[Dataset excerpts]
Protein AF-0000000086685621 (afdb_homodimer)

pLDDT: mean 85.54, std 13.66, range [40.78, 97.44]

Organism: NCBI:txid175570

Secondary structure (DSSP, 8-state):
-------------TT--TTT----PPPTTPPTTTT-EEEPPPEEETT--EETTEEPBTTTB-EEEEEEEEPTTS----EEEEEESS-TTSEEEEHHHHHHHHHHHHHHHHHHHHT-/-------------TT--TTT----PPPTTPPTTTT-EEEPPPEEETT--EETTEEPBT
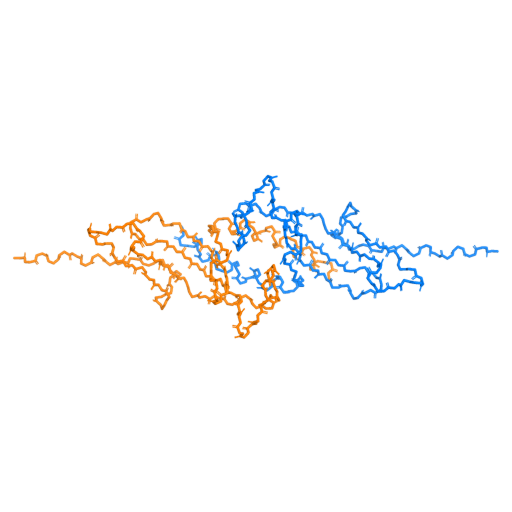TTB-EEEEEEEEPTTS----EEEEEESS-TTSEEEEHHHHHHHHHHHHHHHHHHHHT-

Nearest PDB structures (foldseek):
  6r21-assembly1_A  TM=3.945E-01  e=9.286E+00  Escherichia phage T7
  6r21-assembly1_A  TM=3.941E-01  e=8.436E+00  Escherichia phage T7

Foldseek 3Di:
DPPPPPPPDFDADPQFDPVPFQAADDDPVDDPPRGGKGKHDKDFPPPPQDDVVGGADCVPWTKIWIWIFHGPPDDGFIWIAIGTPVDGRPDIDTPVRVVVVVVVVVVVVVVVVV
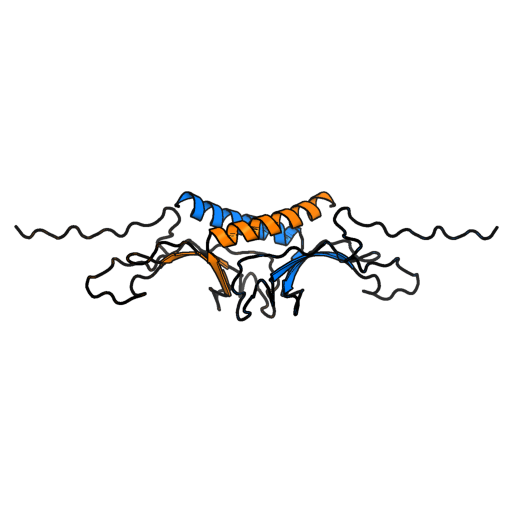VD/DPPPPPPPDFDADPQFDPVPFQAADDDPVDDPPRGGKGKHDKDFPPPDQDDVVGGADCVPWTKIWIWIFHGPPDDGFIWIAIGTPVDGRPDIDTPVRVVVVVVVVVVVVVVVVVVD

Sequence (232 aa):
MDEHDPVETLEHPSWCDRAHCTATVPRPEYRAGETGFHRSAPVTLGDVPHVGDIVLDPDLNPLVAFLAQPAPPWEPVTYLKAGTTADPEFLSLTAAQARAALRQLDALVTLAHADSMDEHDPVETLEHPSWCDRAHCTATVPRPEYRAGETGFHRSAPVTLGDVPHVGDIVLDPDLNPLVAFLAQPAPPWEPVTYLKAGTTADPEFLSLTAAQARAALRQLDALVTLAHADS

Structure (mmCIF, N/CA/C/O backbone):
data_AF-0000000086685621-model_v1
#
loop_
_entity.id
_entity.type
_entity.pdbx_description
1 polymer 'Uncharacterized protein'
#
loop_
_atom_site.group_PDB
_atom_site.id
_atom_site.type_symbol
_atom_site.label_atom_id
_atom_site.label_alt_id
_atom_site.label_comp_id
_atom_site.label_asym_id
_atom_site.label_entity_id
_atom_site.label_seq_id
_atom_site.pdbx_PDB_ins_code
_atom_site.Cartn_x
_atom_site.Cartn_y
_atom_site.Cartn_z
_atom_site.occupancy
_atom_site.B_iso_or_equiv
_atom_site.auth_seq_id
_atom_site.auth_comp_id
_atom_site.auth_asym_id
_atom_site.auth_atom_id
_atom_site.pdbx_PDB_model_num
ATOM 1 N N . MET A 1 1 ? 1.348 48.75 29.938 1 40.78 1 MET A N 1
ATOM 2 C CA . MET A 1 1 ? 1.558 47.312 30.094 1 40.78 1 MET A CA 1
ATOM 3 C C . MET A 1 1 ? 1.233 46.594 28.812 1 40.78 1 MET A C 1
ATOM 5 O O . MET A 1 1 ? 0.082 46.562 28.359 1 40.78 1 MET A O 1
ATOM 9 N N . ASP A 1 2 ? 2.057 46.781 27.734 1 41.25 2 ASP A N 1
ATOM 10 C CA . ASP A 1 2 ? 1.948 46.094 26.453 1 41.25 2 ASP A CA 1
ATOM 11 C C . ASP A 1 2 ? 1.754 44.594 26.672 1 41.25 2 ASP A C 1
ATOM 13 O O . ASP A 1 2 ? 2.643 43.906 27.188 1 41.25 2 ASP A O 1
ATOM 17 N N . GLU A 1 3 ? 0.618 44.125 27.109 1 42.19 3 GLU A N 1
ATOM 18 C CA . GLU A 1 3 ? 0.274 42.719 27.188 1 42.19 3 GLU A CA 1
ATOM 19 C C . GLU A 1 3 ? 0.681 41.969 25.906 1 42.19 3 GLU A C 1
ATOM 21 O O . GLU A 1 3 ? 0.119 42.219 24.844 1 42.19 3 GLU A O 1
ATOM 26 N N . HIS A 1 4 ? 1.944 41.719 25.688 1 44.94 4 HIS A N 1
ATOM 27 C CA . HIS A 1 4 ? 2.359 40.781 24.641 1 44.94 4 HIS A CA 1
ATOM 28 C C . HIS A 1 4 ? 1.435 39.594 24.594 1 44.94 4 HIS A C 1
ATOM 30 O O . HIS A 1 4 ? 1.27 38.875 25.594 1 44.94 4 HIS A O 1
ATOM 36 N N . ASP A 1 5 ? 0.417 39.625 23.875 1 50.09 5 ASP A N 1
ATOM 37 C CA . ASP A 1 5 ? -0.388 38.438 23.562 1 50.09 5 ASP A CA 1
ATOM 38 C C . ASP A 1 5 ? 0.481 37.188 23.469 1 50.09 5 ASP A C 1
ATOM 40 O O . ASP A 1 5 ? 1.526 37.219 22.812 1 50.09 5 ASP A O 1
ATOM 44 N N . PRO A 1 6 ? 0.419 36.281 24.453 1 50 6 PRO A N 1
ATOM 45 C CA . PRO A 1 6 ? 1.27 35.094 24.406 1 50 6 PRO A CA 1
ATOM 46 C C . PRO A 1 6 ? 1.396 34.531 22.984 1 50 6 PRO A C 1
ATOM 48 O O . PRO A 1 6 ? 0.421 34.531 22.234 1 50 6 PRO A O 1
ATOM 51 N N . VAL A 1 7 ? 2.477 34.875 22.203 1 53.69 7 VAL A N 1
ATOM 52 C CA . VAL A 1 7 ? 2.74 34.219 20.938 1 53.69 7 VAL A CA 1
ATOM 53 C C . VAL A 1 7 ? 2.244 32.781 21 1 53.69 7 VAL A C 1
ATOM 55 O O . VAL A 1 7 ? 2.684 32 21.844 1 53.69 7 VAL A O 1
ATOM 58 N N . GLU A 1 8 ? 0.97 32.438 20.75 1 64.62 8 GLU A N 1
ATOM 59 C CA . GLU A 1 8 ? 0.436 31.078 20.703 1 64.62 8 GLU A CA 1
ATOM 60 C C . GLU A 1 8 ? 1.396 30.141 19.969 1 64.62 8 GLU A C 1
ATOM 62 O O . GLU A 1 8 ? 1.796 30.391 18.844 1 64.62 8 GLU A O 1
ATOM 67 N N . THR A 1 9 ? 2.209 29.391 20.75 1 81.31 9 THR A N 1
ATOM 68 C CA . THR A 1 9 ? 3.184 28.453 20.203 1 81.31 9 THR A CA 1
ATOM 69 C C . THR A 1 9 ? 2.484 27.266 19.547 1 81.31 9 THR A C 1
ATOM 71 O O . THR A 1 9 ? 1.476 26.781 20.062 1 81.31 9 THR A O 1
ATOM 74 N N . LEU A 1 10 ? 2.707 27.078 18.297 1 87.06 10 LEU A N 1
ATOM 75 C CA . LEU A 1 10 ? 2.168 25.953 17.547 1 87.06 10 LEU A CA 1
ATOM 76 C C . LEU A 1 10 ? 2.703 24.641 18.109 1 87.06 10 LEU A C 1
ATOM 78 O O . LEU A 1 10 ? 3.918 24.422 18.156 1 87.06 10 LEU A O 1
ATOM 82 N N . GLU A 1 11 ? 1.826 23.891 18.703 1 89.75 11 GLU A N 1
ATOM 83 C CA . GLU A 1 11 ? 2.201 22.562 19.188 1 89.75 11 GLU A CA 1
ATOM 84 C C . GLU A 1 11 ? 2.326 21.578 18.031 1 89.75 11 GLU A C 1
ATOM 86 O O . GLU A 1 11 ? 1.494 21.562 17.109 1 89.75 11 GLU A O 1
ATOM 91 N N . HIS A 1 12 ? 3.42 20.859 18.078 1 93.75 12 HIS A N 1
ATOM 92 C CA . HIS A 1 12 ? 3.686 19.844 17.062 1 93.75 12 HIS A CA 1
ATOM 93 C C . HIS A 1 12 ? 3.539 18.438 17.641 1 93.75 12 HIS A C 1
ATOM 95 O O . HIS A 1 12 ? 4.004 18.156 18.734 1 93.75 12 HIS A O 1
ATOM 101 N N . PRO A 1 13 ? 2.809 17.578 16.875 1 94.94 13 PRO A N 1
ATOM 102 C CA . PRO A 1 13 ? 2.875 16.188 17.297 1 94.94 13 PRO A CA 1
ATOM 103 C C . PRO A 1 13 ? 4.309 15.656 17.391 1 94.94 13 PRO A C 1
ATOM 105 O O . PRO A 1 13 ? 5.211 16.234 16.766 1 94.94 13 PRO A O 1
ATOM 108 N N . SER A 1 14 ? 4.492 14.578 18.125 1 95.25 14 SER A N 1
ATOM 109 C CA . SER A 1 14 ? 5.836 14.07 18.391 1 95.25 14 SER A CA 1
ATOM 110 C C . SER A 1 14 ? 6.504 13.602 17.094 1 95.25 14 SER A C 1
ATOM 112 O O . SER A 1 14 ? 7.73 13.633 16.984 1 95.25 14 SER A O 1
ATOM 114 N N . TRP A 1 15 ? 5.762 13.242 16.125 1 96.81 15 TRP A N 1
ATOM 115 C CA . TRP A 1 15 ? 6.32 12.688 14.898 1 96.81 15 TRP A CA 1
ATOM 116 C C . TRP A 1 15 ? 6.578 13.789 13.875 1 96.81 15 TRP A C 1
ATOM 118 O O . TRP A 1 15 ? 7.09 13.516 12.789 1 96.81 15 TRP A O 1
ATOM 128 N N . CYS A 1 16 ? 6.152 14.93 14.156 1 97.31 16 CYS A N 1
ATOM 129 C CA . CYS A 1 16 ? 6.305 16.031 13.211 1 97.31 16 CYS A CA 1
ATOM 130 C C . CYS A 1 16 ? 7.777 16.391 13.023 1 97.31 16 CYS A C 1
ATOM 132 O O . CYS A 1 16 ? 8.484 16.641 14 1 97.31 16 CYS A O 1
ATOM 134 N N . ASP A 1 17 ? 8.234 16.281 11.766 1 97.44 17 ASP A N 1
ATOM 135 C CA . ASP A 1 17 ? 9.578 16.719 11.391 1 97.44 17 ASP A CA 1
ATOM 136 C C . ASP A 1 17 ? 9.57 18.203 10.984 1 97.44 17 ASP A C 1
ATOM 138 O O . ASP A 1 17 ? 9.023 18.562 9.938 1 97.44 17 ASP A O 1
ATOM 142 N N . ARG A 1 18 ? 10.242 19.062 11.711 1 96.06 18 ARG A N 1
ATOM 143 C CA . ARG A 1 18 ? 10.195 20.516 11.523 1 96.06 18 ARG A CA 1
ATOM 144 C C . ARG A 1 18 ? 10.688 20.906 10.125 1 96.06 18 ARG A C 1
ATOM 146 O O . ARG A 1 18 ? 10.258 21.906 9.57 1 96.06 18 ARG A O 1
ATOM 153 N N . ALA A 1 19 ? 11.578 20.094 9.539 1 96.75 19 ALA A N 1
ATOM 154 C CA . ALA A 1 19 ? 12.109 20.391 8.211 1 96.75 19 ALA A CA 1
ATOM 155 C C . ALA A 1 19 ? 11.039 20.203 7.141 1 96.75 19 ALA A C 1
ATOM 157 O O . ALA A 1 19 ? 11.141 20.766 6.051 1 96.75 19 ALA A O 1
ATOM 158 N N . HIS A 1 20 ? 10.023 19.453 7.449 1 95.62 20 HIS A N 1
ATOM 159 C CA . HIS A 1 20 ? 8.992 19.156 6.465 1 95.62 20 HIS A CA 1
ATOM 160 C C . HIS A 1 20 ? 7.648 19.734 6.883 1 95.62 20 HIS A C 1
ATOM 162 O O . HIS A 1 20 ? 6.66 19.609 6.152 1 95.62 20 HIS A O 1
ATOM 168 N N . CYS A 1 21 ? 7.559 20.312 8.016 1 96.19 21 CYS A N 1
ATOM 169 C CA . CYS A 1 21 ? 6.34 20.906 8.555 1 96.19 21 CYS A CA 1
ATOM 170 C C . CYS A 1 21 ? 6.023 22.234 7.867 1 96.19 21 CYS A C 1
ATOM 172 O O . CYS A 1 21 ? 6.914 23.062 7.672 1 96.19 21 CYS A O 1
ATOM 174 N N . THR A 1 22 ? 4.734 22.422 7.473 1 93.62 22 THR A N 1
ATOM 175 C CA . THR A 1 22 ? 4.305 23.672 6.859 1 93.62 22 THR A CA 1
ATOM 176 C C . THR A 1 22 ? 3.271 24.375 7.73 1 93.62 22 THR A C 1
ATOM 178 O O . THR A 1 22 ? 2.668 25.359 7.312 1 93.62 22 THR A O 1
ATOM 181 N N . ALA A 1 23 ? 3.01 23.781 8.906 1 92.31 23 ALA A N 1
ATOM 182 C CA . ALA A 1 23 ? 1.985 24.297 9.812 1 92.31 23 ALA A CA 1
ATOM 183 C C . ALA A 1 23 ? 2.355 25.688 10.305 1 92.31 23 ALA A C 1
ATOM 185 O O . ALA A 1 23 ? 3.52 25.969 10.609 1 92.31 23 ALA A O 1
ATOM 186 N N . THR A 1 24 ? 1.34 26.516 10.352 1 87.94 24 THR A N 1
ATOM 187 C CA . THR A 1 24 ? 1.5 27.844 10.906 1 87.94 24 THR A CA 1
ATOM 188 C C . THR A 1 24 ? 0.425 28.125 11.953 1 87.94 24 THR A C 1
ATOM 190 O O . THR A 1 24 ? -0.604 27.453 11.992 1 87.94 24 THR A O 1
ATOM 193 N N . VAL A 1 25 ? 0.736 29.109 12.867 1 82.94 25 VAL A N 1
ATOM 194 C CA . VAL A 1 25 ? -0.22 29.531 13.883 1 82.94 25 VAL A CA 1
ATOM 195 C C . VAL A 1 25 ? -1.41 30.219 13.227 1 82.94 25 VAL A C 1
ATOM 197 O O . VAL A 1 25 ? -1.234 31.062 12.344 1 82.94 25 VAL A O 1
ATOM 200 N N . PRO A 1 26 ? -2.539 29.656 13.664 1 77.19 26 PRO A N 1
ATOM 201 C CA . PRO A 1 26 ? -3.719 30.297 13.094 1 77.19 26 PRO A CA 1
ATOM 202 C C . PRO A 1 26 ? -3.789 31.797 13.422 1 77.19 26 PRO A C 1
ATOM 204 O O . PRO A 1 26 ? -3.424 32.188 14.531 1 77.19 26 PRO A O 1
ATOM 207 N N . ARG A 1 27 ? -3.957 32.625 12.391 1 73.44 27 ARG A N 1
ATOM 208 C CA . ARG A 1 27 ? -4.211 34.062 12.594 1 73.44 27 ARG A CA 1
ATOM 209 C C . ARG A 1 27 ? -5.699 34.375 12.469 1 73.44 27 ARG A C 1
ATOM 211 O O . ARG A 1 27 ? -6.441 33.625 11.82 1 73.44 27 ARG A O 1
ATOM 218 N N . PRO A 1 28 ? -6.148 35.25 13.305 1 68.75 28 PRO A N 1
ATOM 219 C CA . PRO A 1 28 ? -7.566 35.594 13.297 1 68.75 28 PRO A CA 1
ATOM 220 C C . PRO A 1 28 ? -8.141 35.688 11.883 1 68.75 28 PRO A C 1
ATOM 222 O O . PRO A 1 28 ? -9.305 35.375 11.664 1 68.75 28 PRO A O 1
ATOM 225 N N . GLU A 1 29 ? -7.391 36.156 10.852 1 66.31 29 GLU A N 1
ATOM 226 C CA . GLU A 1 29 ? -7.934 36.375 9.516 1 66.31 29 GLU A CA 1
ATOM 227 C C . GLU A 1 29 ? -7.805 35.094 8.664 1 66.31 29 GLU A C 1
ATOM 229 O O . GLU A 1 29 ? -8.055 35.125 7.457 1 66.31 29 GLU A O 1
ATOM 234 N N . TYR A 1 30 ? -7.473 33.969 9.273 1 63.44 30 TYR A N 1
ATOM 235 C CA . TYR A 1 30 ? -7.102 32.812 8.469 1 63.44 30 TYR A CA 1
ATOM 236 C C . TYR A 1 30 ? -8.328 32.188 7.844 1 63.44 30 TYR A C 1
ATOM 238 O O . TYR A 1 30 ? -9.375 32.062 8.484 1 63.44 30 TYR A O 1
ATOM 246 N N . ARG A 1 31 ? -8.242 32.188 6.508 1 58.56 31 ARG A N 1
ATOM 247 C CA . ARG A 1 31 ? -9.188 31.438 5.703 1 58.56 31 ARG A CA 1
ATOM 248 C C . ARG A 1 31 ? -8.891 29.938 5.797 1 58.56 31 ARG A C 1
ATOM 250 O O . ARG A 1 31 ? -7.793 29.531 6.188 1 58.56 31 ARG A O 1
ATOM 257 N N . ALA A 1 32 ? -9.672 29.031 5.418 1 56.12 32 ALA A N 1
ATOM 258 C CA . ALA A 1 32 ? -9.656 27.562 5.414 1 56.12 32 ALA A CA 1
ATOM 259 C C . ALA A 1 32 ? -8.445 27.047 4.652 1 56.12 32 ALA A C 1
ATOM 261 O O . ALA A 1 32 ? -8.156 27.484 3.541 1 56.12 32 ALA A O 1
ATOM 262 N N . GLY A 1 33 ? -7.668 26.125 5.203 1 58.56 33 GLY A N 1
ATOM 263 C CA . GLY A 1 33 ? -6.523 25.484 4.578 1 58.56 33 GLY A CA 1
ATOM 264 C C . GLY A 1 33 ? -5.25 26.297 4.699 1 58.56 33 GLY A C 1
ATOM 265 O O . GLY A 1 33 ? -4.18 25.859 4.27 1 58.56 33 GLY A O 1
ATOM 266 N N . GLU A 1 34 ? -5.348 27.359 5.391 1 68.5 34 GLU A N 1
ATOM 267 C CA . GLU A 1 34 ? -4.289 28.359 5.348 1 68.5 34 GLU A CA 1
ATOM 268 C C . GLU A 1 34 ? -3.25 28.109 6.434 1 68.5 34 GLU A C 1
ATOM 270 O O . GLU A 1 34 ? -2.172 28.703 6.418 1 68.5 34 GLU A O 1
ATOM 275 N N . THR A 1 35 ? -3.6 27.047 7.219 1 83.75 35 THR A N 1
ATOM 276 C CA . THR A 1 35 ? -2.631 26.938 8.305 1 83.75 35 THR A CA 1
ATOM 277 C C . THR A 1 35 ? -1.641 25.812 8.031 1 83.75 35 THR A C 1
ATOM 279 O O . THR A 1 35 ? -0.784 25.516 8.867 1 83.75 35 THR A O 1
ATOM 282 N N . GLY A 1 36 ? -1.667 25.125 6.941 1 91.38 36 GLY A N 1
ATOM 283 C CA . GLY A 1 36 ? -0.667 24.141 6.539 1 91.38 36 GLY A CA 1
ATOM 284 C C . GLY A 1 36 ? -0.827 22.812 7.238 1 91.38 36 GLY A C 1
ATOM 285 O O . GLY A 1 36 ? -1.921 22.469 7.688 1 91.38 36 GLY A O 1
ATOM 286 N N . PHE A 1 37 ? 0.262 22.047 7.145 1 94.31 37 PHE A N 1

Work order>
After locating the line holding "ATOM 219 C CA" above, output exactly that line and every line after it through the line holding "ATOM 229 O O". Include nothing else.

Exercise solution>
ATOM 219 C CA . PRO A 1 28 ? -7.566 35.594 13.297 1 68.75 28 PRO A CA 1
ATOM 220 C C . PRO A 1 28 ? -8.141 35.688 11.883 1 68.75 28 PRO A C 1
ATOM 222 O O . PRO A 1 28 ? -9.305 35.375 11.664 1 68.75 28 PRO A O 1
ATOM 225 N N . GLU A 1 29 ? -7.391 36.156 10.852 1 66.31 29 GLU A N 1
ATOM 226 C CA . GLU A 1 29 ? -7.934 36.375 9.516 1 66.31 29 GLU A CA 1
ATOM 227 C C . GLU A 1 29 ? -7.805 35.094 8.664 1 66.31 29 GLU A C 1
ATOM 229 O O . GLU A 1 29 ? -8.055 35.125 7.457 1 66.31 29 GLU A O 1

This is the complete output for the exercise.